For the entries below, the result should be an exact transcription of the lines from the one with "ATOM 42 C CA" up to and including the one with "ATOM 49 N N", and only those.

Source data:
________________

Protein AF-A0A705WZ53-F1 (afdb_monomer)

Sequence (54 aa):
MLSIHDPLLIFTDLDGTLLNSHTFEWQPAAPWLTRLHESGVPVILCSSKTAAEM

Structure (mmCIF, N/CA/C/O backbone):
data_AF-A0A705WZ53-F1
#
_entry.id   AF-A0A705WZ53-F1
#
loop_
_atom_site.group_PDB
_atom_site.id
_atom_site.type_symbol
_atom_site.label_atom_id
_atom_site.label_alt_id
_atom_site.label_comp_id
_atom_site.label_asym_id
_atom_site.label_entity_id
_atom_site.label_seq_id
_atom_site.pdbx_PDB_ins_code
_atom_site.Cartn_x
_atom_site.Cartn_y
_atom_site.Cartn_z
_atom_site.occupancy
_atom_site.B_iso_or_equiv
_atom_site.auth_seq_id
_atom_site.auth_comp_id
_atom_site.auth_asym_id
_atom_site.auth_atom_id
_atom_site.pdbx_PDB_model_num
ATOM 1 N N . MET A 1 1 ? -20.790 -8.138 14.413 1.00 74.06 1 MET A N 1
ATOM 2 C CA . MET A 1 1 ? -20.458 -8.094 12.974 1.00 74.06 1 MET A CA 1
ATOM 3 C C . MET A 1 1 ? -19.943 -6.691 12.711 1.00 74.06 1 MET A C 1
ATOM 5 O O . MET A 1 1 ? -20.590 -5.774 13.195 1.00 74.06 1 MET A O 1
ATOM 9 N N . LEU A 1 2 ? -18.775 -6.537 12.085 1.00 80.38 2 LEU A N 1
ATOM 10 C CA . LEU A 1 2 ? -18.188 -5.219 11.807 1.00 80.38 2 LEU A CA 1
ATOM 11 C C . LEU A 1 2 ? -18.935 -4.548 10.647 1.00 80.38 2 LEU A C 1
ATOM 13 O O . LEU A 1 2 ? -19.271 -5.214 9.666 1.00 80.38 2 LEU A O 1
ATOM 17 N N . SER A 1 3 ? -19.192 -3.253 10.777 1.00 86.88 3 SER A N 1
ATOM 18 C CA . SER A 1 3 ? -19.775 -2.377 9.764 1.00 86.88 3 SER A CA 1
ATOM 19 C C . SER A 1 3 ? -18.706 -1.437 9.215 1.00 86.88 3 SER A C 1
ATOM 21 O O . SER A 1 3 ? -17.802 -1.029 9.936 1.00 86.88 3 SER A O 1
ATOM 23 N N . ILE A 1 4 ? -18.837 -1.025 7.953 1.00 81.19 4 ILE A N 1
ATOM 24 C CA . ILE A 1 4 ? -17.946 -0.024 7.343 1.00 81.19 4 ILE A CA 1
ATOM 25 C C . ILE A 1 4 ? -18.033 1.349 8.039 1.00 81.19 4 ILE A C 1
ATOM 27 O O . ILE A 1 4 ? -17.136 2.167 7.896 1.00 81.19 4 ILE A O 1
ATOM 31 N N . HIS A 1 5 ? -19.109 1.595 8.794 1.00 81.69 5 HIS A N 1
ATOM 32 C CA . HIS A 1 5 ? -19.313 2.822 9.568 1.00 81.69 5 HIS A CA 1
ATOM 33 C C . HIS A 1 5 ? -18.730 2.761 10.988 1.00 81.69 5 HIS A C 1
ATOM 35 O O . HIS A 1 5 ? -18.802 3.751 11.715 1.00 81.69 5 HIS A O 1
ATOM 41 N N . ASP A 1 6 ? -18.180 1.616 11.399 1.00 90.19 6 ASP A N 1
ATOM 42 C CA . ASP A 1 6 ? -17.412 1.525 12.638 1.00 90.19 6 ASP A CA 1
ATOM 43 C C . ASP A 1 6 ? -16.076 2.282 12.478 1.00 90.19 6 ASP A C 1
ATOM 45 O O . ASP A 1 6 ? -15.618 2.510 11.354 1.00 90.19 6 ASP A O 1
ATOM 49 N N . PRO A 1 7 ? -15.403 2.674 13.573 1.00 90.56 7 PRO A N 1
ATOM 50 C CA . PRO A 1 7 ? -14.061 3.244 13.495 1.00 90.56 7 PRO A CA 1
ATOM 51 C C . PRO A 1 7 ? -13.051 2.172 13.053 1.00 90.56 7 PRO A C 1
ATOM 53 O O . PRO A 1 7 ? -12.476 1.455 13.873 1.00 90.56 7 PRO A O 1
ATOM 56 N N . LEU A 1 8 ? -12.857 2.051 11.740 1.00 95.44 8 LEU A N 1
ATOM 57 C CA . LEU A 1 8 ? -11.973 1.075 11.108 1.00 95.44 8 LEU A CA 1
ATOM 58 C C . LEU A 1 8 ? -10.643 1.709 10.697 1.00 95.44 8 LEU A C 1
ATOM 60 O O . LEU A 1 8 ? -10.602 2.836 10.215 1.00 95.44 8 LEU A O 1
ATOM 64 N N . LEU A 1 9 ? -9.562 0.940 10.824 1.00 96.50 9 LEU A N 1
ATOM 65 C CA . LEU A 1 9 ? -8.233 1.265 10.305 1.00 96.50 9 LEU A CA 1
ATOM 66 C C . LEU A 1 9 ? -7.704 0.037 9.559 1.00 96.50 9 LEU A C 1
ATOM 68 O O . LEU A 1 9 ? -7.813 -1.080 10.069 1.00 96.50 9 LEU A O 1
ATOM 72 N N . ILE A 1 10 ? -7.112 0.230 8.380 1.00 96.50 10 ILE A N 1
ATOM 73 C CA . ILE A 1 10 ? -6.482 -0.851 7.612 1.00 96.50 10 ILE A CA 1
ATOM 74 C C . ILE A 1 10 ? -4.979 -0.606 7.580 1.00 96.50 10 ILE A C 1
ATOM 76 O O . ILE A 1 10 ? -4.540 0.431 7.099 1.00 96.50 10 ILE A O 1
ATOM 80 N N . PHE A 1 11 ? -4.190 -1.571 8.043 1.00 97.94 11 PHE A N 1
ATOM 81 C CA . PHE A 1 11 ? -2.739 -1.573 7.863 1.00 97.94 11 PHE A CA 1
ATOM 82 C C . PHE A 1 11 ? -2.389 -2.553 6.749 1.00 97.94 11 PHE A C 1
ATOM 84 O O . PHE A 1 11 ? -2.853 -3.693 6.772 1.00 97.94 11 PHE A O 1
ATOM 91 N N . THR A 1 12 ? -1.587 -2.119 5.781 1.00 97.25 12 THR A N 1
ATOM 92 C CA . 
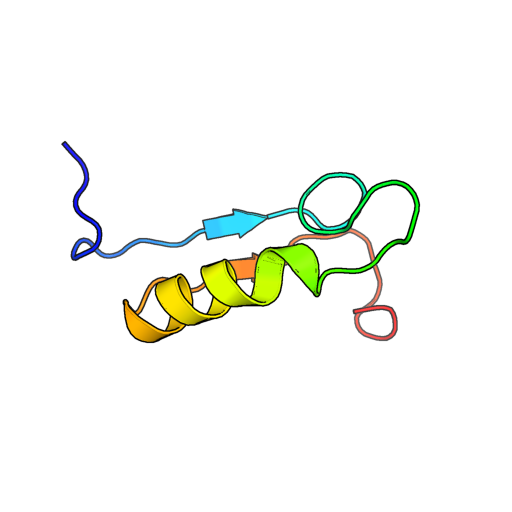THR A 1 12 ? -1.159 -2.963 4.662 1.00 97.25 12 THR A CA 1
ATOM 93 C C . THR A 1 12 ? 0.330 -2.829 4.413 1.00 97.25 12 THR A C 1
ATOM 95 O O . THR A 1 12 ? 0.883 -1.732 4.482 1.00 97.25 12 THR A O 1
ATOM 98 N N . ASP A 1 13 ? 0.956 -3.950 4.072 1.00 95.75 13 ASP A N 1
ATOM 99 C CA . ASP A 1 13 ? 2.273 -3.944 3.445 1.00 95.75 13 ASP A CA 1
ATOM 100 C C . ASP A 1 13 ? 2.160 -3.526 1.967 1.00 95.75 13 ASP A C 1
ATOM 102 O O . ASP A 1 13 ? 1.062 -3.462 1.397 1.00 95.75 13 ASP A O 1
ATOM 106 N N . LEU A 1 14 ? 3.297 -3.208 1.354 1.00 95.06 14 LEU A N 1
ATOM 107 C CA . LEU A 1 14 ? 3.417 -2.790 -0.036 1.00 95.06 14 LEU A CA 1
ATOM 108 C C . LEU A 1 14 ? 3.775 -3.964 -0.944 1.00 95.06 14 LEU A C 1
ATOM 110 O O . LEU A 1 14 ? 2.947 -4.384 -1.756 1.00 95.06 14 LEU A O 1
ATOM 114 N N . ASP A 1 15 ? 4.995 -4.486 -0.826 1.00 93.19 15 ASP A N 1
ATOM 115 C CA . ASP A 1 15 ? 5.537 -5.457 -1.777 1.00 93.19 15 ASP A CA 1
ATOM 116 C C . ASP A 1 15 ? 4.806 -6.792 -1.683 1.00 93.19 15 ASP A C 1
ATOM 118 O O . ASP A 1 15 ? 4.695 -7.390 -0.615 1.00 93.19 15 ASP A O 1
ATOM 122 N N . GLY A 1 16 ? 4.277 -7.261 -2.813 1.00 89.12 16 GLY A N 1
ATOM 123 C CA . GLY A 1 16 ? 3.514 -8.509 -2.857 1.00 8
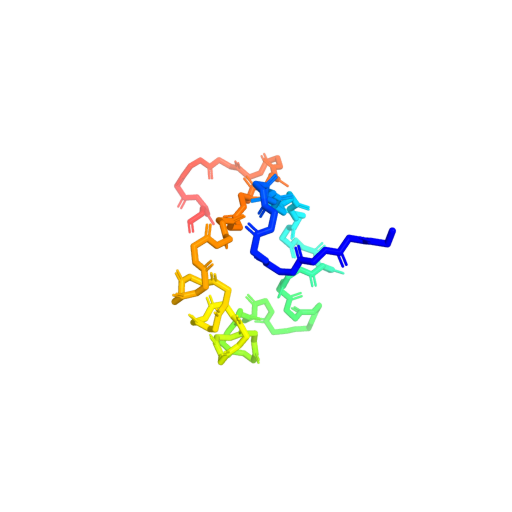9.12 16 GLY A CA 1
ATOM 124 C C . GLY A 1 16 ? 2.186 -8.470 -2.091 1.00 89.12 16 GLY A C 1
ATOM 125 O O . GLY A 1 16 ? 1.561 -9.518 -1.944 1.00 89.12 16 GLY A O 1
ATOM 126 N N . THR A 1 17 ? 1.752 -7.290 -1.625 1.00 95.00 17 THR A N 1
ATOM 127 C CA . THR A 1 
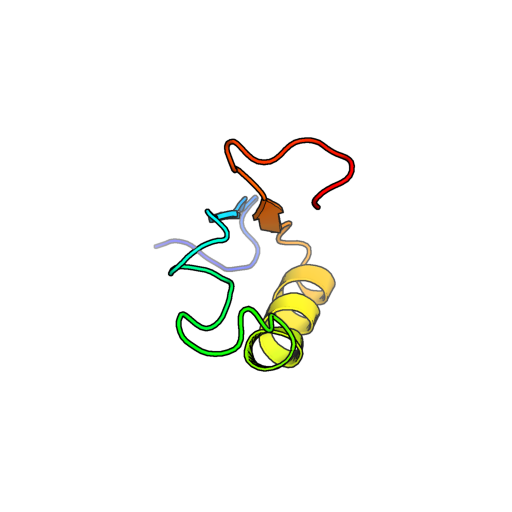17 ? 0.470 -7.084 -0.938 1.00 95.00 17 THR A CA 1
ATOM 128 C C . THR A 1 17 ? -0.371 -6.031 -1.659 1.00 95.00 17 THR A C 1
ATOM 130 O O . THR A 1 17 ? -1.246 -6.392 -2.443 1.00 95.00 17 THR A O 1
ATOM 133 N N . LEU A 1 18 ? -0.125 -4.735 -1.422 1.00 96.25 18 LEU A N 1
ATOM 134 C CA . LEU A 1 18 ? -0.857 -3.659 -2.101 1.00 96.25 18 LEU A CA 1
ATOM 135 C C . LEU A 1 18 ? -0.358 -3.447 -3.535 1.00 96.25 18 LEU A C 1
ATOM 137 O O . LEU A 1 18 ? -1.149 -3.152 -4.431 1.00 96.25 18 LEU A O 1
ATOM 141 N N . LEU A 1 19 ? 0.954 -3.574 -3.740 1.00 96.31 19 LEU A N 1
ATOM 142 C CA . LEU A 1 19 ? 1.576 -3.438 -5.048 1.00 96.31 19 LEU A CA 1
ATOM 143 C C . LEU A 1 19 ? 1.448 -4.745 -5.821 1.00 96.31 19 LEU A C 1
ATOM 145 O O . LEU A 1 19 ? 1.645 -5.834 -5.276 1.00 96.31 19 LEU A O 1
ATOM 149 N N . ASN A 1 20 ? 1.186 -4.633 -7.121 1.00 94.62 20 ASN A N 1
ATOM 150 C CA . ASN A 1 20 ? 1.265 -5.782 -8.007 1.00 94.62 20 ASN A CA 1
ATOM 151 C C . ASN A 1 20 ? 2.670 -6.409 -7.933 1.00 94.62 20 ASN A C 1
ATOM 153 O O . ASN A 1 20 ? 3.672 -5.719 -8.098 1.00 94.62 20 ASN A O 1
ATOM 157 N N . SER A 1 21 ? 2.747 -7.724 -7.736 1.00 92.00 21 SER A N 1
ATOM 158 C CA . SER A 1 21 ? 4.015 -8.441 -7.535 1.00 92.00 21 SER A CA 1
ATOM 159 C C . SER A 1 21 ? 4.952 -8.447 -8.747 1.00 92.00 21 SER A C 1
ATOM 161 O O . SER A 1 21 ? 6.124 -8.784 -8.604 1.00 92.00 21 SER A O 1
ATOM 163 N N . HIS A 1 22 ? 4.447 -8.131 -9.942 1.00 92.56 22 HIS A N 1
ATOM 164 C CA . HIS A 1 22 ? 5.213 -8.154 -11.188 1.00 92.56 22 HIS A CA 1
ATOM 165 C C . HIS A 1 22 ? 5.510 -6.758 -11.731 1.00 92.56 22 HIS A C 1
ATOM 167 O O . HIS A 1 22 ? 6.575 -6.557 -12.309 1.00 92.56 22 HIS A O 1
ATOM 173 N N . THR A 1 23 ? 4.589 -5.806 -11.561 1.00 94.00 23 THR A N 1
ATOM 174 C CA . THR A 1 23 ? 4.747 -4.438 -12.084 1.00 94.00 23 THR A CA 1
ATOM 175 C C . THR A 1 23 ? 5.083 -3.409 -11.010 1.00 94.00 23 THR A C 1
ATOM 177 O O . THR A 1 23 ? 5.486 -2.303 -11.352 1.00 94.00 23 THR A O 1
ATOM 180 N N . PHE A 1 24 ? 4.944 -3.757 -9.724 1.00 92.00 24 PHE A N 1
ATOM 181 C CA . PHE A 1 24 ? 5.049 -2.842 -8.576 1.00 92.00 24 PHE A CA 1
ATOM 182 C C . PHE A 1 24 ? 4.059 -1.665 -8.616 1.00 92.00 24 PHE A C 1
ATOM 184 O O . PHE A 1 24 ? 4.188 -0.698 -7.870 1.00 92.00 24 PHE A O 1
ATOM 191 N N . GLU A 1 25 ? 3.034 -1.750 -9.461 1.00 95.19 25 GLU A N 1
ATOM 192 C CA 
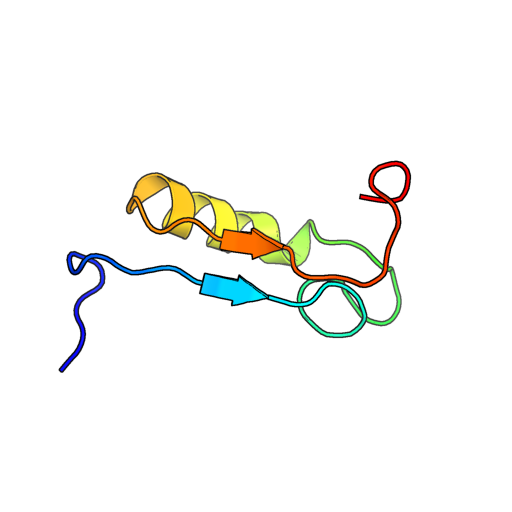. GLU A 1 25 ? 2.008 -0.723 -9.608 1.00 95.19 25 GLU A CA 1
ATOM 193 C C . GLU A 1 25 ? 0.920 -0.871 -8.541 1.00 95.19 25 GLU A C 1
ATOM 195 O O . GLU A 1 25 ? 0.456 -1.976 -8.246 1.00 95.19 25 GLU A O 1
ATOM 200 N N . TRP A 1 26 ? 0.466 0.261 -8.001 1.00 95.62 26 TRP A N 1
ATOM 201 C CA . TRP A 1 26 ? -0.650 0.337 -7.049 1.00 95.62 26 TRP A CA 1
ATOM 202 C C . TRP A 1 26 ? -1.973 0.728 -7.722 1.00 95.62 26 TRP A C 1
ATOM 204 O O . TRP A 1 26 ? -3.047 0.555 -7.151 1.00 95.62 26 TRP A O 1
ATOM 214 N N . GLN A 1 27 ? -1.916 1.248 -8.950 1.00 97.00 27 GLN A N 1
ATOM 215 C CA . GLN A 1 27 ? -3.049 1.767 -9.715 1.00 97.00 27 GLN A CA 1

________________

Result of the exercise:
ATOM 42 C CA . ASP A 1 6 ? -17.412 1.525 12.638 1.00 90.19 6 ASP A CA 1
ATOM 43 C C . ASP A 1 6 ? -16.076 2.282 12.478 1.00 90.19 6 ASP A C 1
ATOM 45 O O . ASP A 1 6 ? -15.618 2.510 11.354 1.00 90.19 6 ASP A O 1
ATOM 49 N N . PRO A 1 7 ? -15.403 2.674 13.573 1.00 90.56 7 PRO A N 1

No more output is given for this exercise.